TASK:
Both the line with "ATOM 46 O O" and the line with "ATOM 71 C CA" in the records below must appear in the output, along with every line between them, exactly and with nothing added.
Segment Start: RECORDS SHOWN
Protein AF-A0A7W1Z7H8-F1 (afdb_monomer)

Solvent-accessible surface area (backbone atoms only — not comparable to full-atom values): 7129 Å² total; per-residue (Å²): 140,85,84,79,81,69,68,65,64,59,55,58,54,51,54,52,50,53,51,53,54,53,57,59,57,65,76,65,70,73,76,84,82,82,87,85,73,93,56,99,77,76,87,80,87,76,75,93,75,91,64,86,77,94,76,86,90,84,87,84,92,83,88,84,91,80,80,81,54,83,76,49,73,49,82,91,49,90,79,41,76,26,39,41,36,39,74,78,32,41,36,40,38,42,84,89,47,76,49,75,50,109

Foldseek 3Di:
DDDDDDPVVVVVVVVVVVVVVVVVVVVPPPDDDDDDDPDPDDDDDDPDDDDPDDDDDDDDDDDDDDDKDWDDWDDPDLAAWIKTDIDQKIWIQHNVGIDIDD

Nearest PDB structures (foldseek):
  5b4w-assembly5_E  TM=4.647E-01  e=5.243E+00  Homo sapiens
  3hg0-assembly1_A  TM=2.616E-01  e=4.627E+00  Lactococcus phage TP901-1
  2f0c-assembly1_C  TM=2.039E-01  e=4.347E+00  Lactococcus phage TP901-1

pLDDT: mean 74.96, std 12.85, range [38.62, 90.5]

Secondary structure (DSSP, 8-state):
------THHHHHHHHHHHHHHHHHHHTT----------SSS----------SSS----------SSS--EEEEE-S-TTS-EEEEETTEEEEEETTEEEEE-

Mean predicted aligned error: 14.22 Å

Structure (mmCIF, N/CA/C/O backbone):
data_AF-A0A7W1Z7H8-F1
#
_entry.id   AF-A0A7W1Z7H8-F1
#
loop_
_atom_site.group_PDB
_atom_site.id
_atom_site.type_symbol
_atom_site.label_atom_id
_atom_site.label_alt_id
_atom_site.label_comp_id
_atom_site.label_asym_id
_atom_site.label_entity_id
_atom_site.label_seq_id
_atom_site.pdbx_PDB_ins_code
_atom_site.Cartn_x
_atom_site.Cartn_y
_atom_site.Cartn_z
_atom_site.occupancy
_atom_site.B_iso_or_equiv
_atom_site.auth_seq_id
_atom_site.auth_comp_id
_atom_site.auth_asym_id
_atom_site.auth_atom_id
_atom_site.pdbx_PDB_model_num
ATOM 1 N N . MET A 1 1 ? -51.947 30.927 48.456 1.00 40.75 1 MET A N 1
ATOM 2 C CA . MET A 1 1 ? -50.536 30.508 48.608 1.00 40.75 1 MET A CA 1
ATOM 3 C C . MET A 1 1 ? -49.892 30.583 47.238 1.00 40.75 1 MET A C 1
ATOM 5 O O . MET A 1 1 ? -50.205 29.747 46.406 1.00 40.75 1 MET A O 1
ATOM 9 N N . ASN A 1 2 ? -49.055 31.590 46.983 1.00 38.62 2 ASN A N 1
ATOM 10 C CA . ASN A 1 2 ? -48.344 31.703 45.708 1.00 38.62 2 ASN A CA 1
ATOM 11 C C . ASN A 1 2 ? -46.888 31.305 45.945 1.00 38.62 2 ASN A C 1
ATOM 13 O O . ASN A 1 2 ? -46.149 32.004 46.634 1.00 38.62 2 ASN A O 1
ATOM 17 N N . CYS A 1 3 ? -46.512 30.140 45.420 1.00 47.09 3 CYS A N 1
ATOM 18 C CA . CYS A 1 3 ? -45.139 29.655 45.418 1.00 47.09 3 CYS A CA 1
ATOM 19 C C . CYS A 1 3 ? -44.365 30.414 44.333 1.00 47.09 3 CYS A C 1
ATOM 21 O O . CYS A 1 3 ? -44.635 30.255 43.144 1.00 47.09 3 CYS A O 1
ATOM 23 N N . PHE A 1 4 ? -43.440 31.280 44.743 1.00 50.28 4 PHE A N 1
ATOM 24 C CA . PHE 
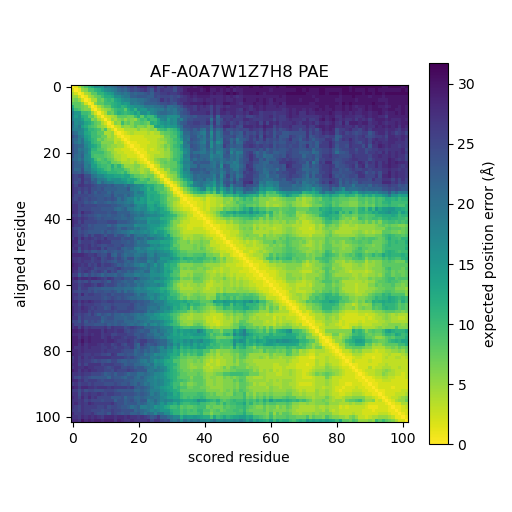A 1 4 ? -42.590 32.035 43.829 1.00 50.28 4 PHE A CA 1
ATOM 25 C C . PHE A 1 4 ? -41.327 31.209 43.546 1.00 50.28 4 PHE A C 1
ATOM 27 O O . PHE A 1 4 ? -40.413 31.152 44.369 1.00 50.28 4 PHE A O 1
ATOM 34 N N . ILE A 1 5 ? -41.281 30.522 42.401 1.00 57.69 5 ILE A N 1
ATOM 35 C CA . ILE A 1 5 ? -40.071 29.814 41.961 1.00 57.69 5 ILE A CA 1
ATOM 36 C C . ILE A 1 5 ? -39.080 30.861 41.442 1.00 57.69 5 ILE A C 1
ATOM 38 O O . ILE A 1 5 ? -39.292 31.497 40.411 1.00 57.69 5 ILE A O 1
ATOM 42 N N . SER A 1 6 ? -37.996 31.054 42.192 1.00 49.62 6 SER A N 1
ATOM 43 C CA . SER A 1 6 ? -36.928 32.004 41.879 1.00 49.62 6 SER A CA 1
ATOM 44 C C . SER A 1 6 ? -36.206 31.629 40.576 1.00 49.62 6 SER A C 1
ATOM 46 O O . SER A 1 6 ? -35.491 30.626 40.497 1.00 49.62 6 SER A O 1
ATOM 48 N N . THR A 1 7 ? -36.376 32.458 39.545 1.00 54.94 7 THR A N 1
ATOM 49 C CA . THR A 1 7 ? -35.830 32.275 38.186 1.00 54.94 7 THR A CA 1
ATOM 50 C C . THR A 1 7 ? -34.306 32.434 38.094 1.00 54.94 7 THR A C 1
ATOM 52 O O . THR A 1 7 ? -33.714 32.103 37.063 1.00 54.94 7 THR A O 1
ATOM 55 N N . THR A 1 8 ? -33.637 32.889 39.158 1.00 52.72 8 THR A N 1
ATOM 56 C CA . THR A 1 8 ? -32.173 33.059 39.191 1.00 52.72 8 THR A CA 1
ATOM 57 C C . THR A 1 8 ? -31.426 31.722 39.237 1.00 52.72 8 THR A C 1
ATOM 59 O O . THR A 1 8 ? -30.363 31.594 38.631 1.00 52.72 8 THR A O 1
ATOM 62 N N . ASN A 1 9 ? -32.010 30.690 39.858 1.00 53.28 9 ASN A N 1
ATOM 63 C CA . ASN A 1 9 ? -31.394 29.363 39.976 1.00 53.28 9 ASN A CA 1
ATOM 64 C C . ASN A 1 9 ? -31.404 28.562 38.661 1.00 53.28 9 ASN A C 1
ATOM 66 O O . ASN A 1 9 ? -30.511 27.750 38.431 1.00 53.28 9 ASN A O 1
ATOM 70 N N . VAL A 1 10 ? -32.384 28.797 37.780 1.00 56.59 10 VAL A N 1
ATOM 71 C CA . VAL A 1 10 ? -32.489 28.103 36.482 1.00 56.59 10 VAL A CA 1
ATOM 72 C C . VAL A 1 10 ? -31.485 28.672 35.478 1.00 56.59 10 VAL A C 1
ATOM 74 O O . VAL A 1 10 ? -30.796 27.908 34.805 1.00 56.59 10 VAL A O 1
ATOM 77 N N . LYS A 1 11 ? -31.330 30.004 35.433 1.00 52.03 11 LYS A N 1
ATOM 78 C CA . LYS A 1 11 ? -30.341 30.673 34.570 1.00 52.03 11 LYS A CA 1
ATOM 79 C C . LYS A 1 11 ? -28.909 30.272 34.930 1.00 52.03 11 LYS A C 1
ATOM 81 O O . LYS A 1 11 ? -28.159 29.904 34.038 1.00 52.03 11 LYS A O 1
ATOM 86 N N . LEU A 1 12 ? -28.559 30.254 36.220 1.00 52.38 12 LEU A N 1
ATOM 87 C CA . LEU A 1 12 ? -27.214 29.884 36.682 1.00 52.38 12 LEU A CA 1
ATOM 88 C C . LEU A 1 12 ? -26.838 28.432 36.329 1.00 52.38 12 LEU A C 1
ATOM 90 O O . LEU A 1 12 ? -25.691 28.159 35.996 1.00 52.38 12 LEU A O 1
ATOM 94 N N . ARG A 1 13 ? -27.802 27.502 36.354 1.00 59.09 13 ARG A N 1
ATOM 95 C CA . ARG A 1 13 ? -27.569 26.091 35.998 1.00 59.09 13 ARG A CA 1
ATOM 96 C C . ARG A 1 13 ? -27.445 25.864 34.490 1.00 59.09 13 ARG A C 1
ATOM 98 O O . ARG A 1 13 ? -26.671 25.005 34.080 1.00 59.09 13 ARG A O 1
ATOM 105 N N . PHE A 1 14 ? -28.155 26.643 33.673 1.00 59.34 14 PHE A N 1
ATOM 106 C CA . PHE A 1 14 ? -28.090 26.542 32.212 1.00 59.34 14 PHE A CA 1
ATOM 107 C C . PHE A 1 14 ? -26.758 27.071 31.655 1.00 59.34 14 PHE A C 1
ATOM 109 O O . PHE A 1 14 ? -26.163 26.439 30.784 1.00 59.34 14 PHE A O 1
ATOM 116 N N . THR A 1 15 ? -26.234 28.177 32.201 1.00 65.00 15 THR A N 1
ATOM 117 C CA . THR A 1 15 ? -24.945 28.748 31.766 1.00 65.00 15 THR A CA 1
ATOM 118 C C . THR A 1 15 ? -23.768 27.821 32.077 1.00 65.00 15 THR A C 1
ATOM 120 O O . THR A 1 15 ? -22.882 27.657 31.241 1.00 65.00 15 THR A O 1
ATOM 123 N N . THR A 1 16 ? -23.775 27.159 33.239 1.00 66.75 16 THR A N 1
ATOM 124 C CA . THR A 1 16 ? -22.735 26.184 33.614 1.00 66.75 16 THR A CA 1
ATOM 125 C C . THR A 1 16 ? -22.773 24.939 32.728 1.00 66.75 16 THR A C 1
ATOM 127 O O . THR A 1 16 ? -21.720 24.412 32.374 1.00 66.75 16 THR A O 1
ATOM 130 N N . LEU A 1 17 ? -23.967 24.492 32.316 1.00 67.69 17 LEU A N 1
ATOM 131 C CA . LEU A 1 17 ? -24.121 23.354 31.407 1.00 67.69 17 LEU A CA 1
ATOM 132 C C . LEU A 1 17 ? -23.559 23.671 30.012 1.00 67.69 17 LEU A C 1
ATOM 134 O O . LEU A 1 17 ? -22.806 22.877 29.455 1.00 67.69 17 LEU A O 1
ATOM 138 N N . ILE A 1 18 ? -23.869 24.858 29.479 1.00 71.62 18 ILE A N 1
ATOM 139 C CA . ILE A 1 18 ? -23.338 25.327 28.189 1.00 71.62 18 ILE A CA 1
ATOM 140 C C . ILE A 1 18 ? -21.812 25.462 28.253 1.00 71.62 18 ILE A C 1
ATOM 142 O O . ILE A 1 18 ? -21.120 25.014 27.342 1.00 71.62 18 ILE A O 1
ATOM 146 N N . P
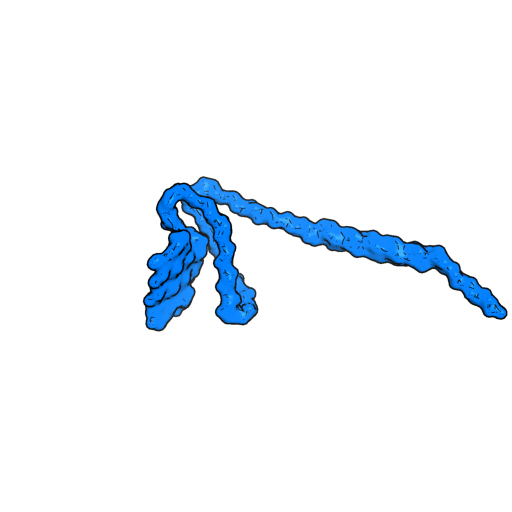HE A 1 19 ? -21.274 26.018 29.342 1.00 71.62 19 PHE A N 1
ATOM 147 C CA . PHE A 1 19 ? -19.830 26.155 29.533 1.00 71.62 19 PHE A CA 1
ATOM 148 C C . PHE A 1 19 ? -19.121 24.793 29.617 1.00 71.62 19 PHE A C 1
ATOM 150 O O . PHE A 1 19 ? -18.070 24.611 29.005 1.00 71.62 19 PHE A O 1
ATOM 157 N N . ALA A 1 20 ? -19.719 23.809 30.297 1.00 69.62 20 ALA A N 1
ATOM 158 C CA . ALA A 1 20 ? -19.191 22.447 30.361 1.00 69.62 20 ALA A CA 1
ATOM 159 C C . ALA A 1 20 ? -19.195 21.750 28.987 1.00 69.62 20 ALA A C 1
ATOM 161 O O . ALA A 1 20 ? -18.218 21.090 28.634 1.00 69.62 20 ALA A O 1
ATOM 162 N N . VAL A 1 21 ? -20.247 21.921 28.181 1.00 70.44 21 VAL A N 1
ATOM 163 C CA . VAL A 1 21 ? -20.313 21.367 26.813 1.00 70.44 21 VAL A CA 1
ATOM 164 C C . VAL A 1 21 ? -19.286 22.039 25.891 1.00 70.44 21 VAL A C 1
ATOM 166 O O . VAL A 1 21 ? -18.609 21.360 25.117 1.00 70.44 21 VAL A O 1
ATOM 169 N N . LEU A 1 22 ? -19.097 23.355 26.019 1.00 66.81 22 LEU A N 1
ATOM 170 C CA . LEU A 1 22 ? -18.115 24.107 25.235 1.00 66.81 22 LEU A CA 1
ATOM 171 C C . LEU A 1 22 ? -16.668 23.701 25.580 1.00 66.81 22 LEU A C 1
ATOM 173 O O . LEU A 1 22 ? -15.850 23.529 24.678 1.00 66.81 22 LEU A O 1
ATOM 177 N N . LEU A 1 23 ? -16.365 23.460 26.863 1.00 64.12 23 LEU A N 1
ATOM 178 C CA . LEU A 1 23 ? -15.053 22.966 27.306 1.00 64.12 23 LEU A CA 1
ATOM 179 C C . LEU A 1 23 ? -14.734 21.555 26.785 1.00 64.12 23 LEU A C 1
ATOM 181 O O . LEU A 1 23 ? -13.601 21.303 26.384 1.00 64.12 23 LEU A O 1
ATOM 185 N N . ASN A 1 24 ? -15.718 20.650 26.739 1.00 60.62 24 ASN A N 1
ATOM 186 C CA . ASN A 1 24 ? -15.532 19.296 26.189 1.00 60.62 24 ASN A CA 1
ATOM 187 C C . ASN A 1 24 ? -15.366 19.286 24.656 1.00 60.62 24 ASN A C 1
ATOM 189 O O . ASN A 1 24 ? -14.775 18.369 24.088 1.00 60.62 24 ASN A O 1
ATOM 193 N N . SER A 1 25 ? -15.855 20.322 23.974 1.00 59.72 25 SER A N 1
ATOM 194 C CA . SER A 1 25 ? -15.710 20.462 22.520 1.00 59.72 25 SER A CA 1
ATOM 195 C C . SER A 1 25 ? -14.287 20.887 22.119 1.00 59.72 25 SER A C 1
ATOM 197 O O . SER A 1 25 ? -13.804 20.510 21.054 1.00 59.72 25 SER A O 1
Segment End: RECORDS SHOWN
ANSWER BOX:
ATOM 46 O O . SER A 1 6 ? -35.491 30.626 40.497 1.00 49.62 6 SER A O 1
ATOM 48 N N . THR A 1 7 ? -36.376 32.458 39.545 1.00 54.94 7 THR A N 1
ATOM 49 C CA . THR A 1 7 ? -35.830 32.275 38.186 1.00 54.94 7 THR A CA 1
ATOM 50 C C . THR A 1 7 ? -34.306 32.434 38.094 1.00 54.94 7 THR A C 1
ATOM 52 O O . THR A 1 7 ? -33.714 32.103 37.063 1.00 54.94 7 THR A O 1
ATOM 55 N N . THR A 1 8 ? -33.637 32.889 39.158 1.00 52.72 8 THR A N 1
ATOM 56 C CA . THR A 1 8 ? -32.173 33.059 39.191 1.00 52.72 8 THR A CA 1
ATOM 57 C C . THR A 1 8 ? -31.426 31.722 39.237 1.00 52.72 8 THR A C 1
ATOM 59 O O . THR A 1 8 ? -30.363 31.594 38.631 1.00 52.72 8 THR A O 1
ATOM 62 N N . ASN A 1 9 ? -32.010 30.690 39.858 1.00 53.28 9 ASN A N 1
ATOM 63 C CA . ASN A 1 9 ? -31.394 29.363 39.976 1.00 53.28 9 ASN A CA 1
ATOM 64 C C . ASN A 1 9 ? -31.404 28.562 38.661 1.00 53.28 9 ASN A C 1
ATOM 66 O O . ASN A 1 9 ? -30.511 27.750 38.431 1.00 53.28 9 ASN A O 1
ATOM 70 N N . VAL A 1 10 ? -32.384 28.797 37.780 1.00 56.59 10 VAL A N 1
ATOM 71 C CA . VAL A 1 10 ? -32.489 28.103 36.482 1.00 56.59 10 VAL A CA 1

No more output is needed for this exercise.